New Formulae for Calculating Left Heart Pressure in Pulmonary Artery Hypertension Patients at the Bedside - Pages 17-25

Kenneth J. Warring-Davies

University of Huudersfield School of Human and Health Sciences in the Department of Behavorial Sciences Queengate Huddersfield HD1 3DH UK



Objective: To compare new empirical formulae in HeartSmart, to calculate the mean pulmonary artery and mean pulmonary artery occlusion (wedge) pressures to that of the Pulmonary Artery Catheter Thermodilution Method.
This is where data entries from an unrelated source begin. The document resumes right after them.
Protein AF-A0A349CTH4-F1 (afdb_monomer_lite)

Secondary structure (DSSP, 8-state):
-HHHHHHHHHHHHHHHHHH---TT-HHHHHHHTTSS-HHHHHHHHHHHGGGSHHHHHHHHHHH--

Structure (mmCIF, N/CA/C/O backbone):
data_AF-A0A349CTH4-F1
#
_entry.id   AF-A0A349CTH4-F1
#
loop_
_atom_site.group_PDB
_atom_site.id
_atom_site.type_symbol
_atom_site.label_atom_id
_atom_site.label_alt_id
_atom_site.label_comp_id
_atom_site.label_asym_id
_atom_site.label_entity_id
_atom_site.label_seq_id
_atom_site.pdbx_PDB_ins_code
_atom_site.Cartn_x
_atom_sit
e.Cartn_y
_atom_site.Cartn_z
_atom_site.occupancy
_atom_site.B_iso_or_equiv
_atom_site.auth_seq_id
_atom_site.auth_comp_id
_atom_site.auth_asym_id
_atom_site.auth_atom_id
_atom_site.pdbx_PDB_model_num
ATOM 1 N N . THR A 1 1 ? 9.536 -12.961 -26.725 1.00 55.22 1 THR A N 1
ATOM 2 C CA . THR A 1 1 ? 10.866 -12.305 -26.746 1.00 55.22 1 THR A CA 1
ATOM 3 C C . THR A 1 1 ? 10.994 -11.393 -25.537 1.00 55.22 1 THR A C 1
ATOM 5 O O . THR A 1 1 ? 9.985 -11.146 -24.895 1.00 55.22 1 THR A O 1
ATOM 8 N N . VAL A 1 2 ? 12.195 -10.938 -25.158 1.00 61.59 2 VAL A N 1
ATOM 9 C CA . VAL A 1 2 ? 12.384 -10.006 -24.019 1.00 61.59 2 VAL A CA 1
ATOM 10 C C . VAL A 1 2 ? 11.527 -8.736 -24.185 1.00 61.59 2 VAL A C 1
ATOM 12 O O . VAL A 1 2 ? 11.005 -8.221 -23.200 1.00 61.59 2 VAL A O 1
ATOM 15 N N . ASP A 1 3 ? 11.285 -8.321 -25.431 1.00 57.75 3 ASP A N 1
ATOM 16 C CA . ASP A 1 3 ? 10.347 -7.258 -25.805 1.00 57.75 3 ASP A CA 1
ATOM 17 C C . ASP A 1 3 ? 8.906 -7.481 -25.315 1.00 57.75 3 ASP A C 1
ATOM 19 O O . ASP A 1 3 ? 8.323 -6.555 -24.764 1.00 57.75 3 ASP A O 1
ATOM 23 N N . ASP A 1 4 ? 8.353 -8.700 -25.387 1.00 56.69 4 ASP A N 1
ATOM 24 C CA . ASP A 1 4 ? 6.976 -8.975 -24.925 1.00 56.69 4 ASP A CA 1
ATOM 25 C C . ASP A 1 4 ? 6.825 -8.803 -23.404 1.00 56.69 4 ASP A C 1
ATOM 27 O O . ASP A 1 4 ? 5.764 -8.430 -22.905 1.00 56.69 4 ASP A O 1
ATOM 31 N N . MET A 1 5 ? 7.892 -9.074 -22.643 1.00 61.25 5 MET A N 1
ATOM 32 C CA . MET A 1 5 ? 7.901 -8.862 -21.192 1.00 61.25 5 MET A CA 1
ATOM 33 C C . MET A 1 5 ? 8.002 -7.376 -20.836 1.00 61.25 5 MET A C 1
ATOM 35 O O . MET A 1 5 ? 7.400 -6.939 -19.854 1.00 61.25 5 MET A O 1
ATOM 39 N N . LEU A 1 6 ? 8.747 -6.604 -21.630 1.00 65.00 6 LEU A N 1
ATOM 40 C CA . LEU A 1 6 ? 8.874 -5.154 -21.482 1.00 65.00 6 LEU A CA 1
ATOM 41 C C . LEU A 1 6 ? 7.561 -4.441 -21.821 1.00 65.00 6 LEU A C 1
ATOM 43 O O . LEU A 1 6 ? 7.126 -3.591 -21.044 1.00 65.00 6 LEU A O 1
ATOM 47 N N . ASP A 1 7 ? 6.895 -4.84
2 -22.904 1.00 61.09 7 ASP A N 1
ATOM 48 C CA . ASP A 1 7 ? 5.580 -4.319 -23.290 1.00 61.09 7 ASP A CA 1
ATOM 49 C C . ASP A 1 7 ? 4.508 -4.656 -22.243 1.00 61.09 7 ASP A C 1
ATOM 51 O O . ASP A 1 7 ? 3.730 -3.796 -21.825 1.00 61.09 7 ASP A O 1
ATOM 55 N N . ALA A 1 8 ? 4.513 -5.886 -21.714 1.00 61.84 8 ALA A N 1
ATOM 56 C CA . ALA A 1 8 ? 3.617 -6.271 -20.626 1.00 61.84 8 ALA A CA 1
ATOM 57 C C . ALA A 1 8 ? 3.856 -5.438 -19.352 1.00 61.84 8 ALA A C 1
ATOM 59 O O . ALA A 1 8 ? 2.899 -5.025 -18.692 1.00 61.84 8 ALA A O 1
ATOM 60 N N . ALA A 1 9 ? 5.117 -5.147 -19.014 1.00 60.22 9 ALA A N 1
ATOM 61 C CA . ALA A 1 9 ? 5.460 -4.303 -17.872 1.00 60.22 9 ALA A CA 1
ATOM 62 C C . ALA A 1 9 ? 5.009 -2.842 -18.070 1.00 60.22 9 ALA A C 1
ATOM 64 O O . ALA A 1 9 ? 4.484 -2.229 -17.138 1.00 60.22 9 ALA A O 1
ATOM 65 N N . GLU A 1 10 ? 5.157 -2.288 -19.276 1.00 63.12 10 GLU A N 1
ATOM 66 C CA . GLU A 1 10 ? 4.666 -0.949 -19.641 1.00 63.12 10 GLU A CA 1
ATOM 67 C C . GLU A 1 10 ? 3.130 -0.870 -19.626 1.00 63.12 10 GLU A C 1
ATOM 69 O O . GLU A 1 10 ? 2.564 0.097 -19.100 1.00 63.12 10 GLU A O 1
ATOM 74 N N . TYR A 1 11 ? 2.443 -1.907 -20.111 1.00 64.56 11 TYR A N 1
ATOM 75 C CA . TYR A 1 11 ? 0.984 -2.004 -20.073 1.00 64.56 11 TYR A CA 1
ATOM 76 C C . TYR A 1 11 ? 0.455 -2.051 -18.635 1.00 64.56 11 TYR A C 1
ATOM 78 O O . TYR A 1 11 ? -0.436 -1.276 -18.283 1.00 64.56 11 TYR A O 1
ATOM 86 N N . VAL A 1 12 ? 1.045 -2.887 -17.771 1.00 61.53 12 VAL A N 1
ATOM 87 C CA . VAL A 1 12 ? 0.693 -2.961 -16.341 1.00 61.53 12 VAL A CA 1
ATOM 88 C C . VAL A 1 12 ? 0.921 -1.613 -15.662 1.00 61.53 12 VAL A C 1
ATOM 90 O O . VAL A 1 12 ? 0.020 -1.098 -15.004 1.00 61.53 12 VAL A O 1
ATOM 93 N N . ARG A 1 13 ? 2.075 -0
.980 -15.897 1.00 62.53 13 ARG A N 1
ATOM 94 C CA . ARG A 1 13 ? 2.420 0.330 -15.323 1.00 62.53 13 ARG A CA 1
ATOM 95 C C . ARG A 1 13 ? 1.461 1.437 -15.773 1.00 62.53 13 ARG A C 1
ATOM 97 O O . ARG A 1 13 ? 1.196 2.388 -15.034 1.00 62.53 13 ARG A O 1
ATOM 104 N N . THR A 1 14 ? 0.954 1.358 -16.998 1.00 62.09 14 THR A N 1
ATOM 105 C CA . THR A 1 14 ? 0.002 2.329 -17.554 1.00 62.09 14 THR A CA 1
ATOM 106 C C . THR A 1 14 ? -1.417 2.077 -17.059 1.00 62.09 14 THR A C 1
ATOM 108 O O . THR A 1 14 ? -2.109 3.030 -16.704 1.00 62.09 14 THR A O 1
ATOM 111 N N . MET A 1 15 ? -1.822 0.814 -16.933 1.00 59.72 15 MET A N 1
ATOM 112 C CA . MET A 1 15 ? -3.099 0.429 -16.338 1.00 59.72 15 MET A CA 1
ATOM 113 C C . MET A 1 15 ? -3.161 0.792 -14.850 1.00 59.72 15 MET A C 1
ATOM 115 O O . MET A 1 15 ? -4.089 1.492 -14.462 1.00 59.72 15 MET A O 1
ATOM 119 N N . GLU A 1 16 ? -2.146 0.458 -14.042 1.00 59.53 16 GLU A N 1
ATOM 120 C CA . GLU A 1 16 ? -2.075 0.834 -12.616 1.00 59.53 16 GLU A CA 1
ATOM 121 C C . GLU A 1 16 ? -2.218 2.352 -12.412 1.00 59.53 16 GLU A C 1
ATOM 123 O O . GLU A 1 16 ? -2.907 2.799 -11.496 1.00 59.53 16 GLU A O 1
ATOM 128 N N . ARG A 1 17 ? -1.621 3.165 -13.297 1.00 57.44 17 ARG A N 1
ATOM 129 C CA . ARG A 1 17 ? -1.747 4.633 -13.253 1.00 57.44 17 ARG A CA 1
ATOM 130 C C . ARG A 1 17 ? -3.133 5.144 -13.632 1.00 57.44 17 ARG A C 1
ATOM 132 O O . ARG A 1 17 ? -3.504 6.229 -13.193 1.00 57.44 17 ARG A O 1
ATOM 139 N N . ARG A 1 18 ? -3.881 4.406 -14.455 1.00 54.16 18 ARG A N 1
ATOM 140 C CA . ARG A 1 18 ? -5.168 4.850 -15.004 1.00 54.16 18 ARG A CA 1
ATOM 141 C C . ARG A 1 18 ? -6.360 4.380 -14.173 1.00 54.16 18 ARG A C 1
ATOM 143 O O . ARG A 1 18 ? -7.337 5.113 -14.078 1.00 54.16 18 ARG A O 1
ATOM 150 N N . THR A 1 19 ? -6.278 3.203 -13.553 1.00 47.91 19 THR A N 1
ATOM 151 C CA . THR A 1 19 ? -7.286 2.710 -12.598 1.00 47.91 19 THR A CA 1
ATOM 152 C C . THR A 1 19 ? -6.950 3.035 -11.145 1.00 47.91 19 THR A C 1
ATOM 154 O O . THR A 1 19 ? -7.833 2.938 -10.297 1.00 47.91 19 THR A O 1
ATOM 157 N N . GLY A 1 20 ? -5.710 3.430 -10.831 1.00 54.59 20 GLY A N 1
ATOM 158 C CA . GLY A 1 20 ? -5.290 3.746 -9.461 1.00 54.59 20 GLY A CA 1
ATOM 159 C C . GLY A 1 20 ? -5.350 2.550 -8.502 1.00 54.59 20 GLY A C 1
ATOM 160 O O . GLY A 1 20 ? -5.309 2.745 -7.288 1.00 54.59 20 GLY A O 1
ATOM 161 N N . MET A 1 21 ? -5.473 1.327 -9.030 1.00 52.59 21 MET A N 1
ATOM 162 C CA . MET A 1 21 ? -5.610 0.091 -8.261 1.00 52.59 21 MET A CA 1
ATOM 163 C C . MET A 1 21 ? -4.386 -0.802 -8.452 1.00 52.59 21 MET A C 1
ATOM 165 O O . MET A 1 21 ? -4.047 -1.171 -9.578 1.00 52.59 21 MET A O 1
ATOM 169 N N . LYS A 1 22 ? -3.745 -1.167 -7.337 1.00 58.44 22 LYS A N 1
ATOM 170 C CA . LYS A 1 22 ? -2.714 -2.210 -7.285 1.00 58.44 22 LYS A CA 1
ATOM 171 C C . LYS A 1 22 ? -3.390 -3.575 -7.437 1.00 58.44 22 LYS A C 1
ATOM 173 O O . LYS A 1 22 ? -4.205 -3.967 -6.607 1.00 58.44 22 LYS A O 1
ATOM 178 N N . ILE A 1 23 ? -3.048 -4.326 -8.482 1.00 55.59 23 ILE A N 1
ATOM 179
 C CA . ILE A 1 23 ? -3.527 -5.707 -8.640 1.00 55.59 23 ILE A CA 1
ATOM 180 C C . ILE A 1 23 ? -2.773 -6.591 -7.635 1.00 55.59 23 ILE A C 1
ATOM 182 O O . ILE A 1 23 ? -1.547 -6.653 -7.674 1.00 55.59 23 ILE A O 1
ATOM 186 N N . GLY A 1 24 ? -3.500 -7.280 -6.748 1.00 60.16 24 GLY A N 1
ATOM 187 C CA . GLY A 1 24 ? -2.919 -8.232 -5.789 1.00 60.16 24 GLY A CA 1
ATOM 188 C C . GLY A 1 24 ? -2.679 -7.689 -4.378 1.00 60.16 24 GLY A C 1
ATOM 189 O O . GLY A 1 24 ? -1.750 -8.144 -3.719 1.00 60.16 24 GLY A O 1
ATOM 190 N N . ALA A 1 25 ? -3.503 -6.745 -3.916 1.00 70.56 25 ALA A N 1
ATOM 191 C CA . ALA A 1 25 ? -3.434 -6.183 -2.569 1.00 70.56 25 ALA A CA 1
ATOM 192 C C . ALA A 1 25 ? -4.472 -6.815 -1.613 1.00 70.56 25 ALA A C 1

Method: 20 adult patients with pulmonary artery hypertension admitted on to Bradford Royal Infirmary NHS Trust Hospital UK Intensive Care Unit, where haemodynamic monitoring is routinely performed as part of the treatment using the thermodilution method compared to the HeartSmart to guide interventional fluid resuscitation etc. Each subject has six paired values of each left heart pressure and cardiac indexes to test the robustness of HeartSmart against the perceived ‘gold standard’ thermodilution method. This was a double blind study the haemodynamic variables of each technology were close enough to each other.

Results: Bland-Altman plot comparing the measured mean pulmonary artery pressure (MPAP) mmHg to the Heartsmart calculated pulmonary artery pressures (CPAP) mmHg: For mean of the differences between MPAP mmHg and CPAP mmHg = – 1.08 mmHg, Legend 1.
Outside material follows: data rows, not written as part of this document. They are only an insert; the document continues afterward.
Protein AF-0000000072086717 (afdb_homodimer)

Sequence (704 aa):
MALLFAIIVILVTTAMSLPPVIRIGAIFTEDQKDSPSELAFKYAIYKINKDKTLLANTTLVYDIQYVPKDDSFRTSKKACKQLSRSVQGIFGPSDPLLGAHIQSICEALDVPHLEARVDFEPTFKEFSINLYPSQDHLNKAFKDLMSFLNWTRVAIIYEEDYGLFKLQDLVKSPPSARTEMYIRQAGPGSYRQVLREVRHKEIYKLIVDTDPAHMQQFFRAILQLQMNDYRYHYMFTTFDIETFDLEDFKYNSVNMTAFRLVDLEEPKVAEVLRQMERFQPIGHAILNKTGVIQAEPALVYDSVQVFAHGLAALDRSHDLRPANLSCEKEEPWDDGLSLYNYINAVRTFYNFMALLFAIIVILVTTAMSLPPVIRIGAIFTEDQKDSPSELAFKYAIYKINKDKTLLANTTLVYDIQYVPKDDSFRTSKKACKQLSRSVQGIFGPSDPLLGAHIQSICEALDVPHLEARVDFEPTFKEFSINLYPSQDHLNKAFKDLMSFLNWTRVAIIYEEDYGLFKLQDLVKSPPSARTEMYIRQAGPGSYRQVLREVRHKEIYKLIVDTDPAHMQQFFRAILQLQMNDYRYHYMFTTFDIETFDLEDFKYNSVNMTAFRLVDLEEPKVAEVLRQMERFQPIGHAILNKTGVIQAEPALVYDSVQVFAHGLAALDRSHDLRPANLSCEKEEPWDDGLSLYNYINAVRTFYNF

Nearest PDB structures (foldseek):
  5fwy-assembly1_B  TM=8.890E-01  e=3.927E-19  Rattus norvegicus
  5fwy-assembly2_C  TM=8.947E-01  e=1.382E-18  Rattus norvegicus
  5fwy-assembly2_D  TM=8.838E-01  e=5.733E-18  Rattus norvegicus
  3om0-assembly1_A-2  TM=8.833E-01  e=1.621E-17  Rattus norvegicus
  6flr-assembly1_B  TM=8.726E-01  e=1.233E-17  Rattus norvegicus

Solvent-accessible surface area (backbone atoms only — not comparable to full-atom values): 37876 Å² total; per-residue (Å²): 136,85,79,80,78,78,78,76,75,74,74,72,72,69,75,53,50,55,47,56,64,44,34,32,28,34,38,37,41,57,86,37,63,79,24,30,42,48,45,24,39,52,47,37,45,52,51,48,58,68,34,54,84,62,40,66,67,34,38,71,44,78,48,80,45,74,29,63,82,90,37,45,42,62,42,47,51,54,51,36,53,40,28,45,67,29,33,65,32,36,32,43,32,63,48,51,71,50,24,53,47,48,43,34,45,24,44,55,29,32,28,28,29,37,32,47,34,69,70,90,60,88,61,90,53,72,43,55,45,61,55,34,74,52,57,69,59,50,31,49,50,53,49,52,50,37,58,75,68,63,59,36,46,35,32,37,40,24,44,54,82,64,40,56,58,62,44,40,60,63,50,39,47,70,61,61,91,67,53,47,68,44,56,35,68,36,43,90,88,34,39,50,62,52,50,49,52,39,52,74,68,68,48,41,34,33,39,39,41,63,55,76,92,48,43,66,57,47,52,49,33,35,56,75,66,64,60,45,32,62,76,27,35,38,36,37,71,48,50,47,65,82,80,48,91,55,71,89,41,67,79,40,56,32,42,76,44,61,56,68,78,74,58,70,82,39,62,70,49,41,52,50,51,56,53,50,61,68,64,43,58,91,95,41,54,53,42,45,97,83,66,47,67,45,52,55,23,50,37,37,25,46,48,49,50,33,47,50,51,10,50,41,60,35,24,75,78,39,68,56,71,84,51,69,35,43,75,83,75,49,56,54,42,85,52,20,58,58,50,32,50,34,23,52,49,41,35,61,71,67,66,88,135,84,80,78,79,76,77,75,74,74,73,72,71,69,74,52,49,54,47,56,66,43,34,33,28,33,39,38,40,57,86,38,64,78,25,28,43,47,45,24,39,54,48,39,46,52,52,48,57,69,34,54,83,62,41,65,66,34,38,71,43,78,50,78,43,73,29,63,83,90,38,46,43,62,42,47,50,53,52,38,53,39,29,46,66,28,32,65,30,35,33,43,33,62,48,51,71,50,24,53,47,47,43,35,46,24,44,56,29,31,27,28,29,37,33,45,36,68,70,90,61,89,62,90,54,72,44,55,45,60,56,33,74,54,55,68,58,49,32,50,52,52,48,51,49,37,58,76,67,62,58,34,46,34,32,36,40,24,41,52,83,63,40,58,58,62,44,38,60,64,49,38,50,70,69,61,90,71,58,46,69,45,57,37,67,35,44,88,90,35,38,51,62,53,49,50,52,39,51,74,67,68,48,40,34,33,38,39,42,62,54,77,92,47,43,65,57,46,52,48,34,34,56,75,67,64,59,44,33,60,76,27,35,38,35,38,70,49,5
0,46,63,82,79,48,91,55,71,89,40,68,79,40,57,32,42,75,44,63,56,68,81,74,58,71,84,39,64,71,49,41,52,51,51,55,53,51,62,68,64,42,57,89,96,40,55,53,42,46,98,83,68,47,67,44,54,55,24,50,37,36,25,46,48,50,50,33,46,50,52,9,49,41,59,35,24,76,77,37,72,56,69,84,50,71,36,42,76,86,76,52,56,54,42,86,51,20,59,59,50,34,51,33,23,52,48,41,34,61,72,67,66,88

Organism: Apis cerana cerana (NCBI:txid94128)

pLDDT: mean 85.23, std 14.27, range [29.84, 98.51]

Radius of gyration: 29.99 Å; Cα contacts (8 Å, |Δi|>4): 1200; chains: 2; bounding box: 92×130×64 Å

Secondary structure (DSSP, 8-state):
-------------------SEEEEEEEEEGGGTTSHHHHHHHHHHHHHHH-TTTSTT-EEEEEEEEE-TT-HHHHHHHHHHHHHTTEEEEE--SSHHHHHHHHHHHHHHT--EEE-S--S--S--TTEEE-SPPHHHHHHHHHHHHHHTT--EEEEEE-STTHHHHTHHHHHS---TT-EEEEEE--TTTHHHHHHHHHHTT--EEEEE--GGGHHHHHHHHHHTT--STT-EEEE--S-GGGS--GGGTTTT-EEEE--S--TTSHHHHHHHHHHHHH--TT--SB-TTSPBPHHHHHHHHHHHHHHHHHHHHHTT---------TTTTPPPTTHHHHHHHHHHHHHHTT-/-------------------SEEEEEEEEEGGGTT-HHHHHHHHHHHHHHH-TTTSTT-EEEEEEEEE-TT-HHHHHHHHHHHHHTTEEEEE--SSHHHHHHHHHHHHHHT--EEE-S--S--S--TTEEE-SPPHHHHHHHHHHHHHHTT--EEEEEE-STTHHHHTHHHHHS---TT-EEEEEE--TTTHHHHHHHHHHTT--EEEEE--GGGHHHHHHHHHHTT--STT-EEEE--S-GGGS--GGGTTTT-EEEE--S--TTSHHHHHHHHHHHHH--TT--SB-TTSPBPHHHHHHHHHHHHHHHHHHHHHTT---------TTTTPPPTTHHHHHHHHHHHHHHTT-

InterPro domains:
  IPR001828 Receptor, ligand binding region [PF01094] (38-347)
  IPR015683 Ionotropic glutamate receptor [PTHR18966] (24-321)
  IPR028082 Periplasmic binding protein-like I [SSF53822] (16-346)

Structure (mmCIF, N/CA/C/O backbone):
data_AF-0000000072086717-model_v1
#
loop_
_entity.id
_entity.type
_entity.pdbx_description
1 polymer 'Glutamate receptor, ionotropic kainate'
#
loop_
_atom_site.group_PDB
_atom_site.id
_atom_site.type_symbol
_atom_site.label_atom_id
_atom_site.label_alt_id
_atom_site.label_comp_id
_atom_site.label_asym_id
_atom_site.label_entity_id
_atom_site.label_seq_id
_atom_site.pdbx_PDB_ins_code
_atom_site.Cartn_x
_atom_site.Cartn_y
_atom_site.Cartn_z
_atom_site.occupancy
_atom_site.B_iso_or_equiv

Comparing the measured mean pulmonary artery occlusion (wedge) pressure (MPWP) mmHg to the HeartSmart calculated pulmonary artery occlusion (wedge) pressure (CPWP) mmHg: For mean of the differences between MPWP mmHg and CPWP mmHg = – 0.56 mmHg, Legend 2.

Comparing the measured mean cardiac index in litres/min/m2 MCI to the HeartSmart calculated mean cardiac index in litres/min/m2 CCI: For mean of the differences between MCI litres/min/m2 and CCI litres/min/m2 = -0.03 litres/min/m2; Legend 5.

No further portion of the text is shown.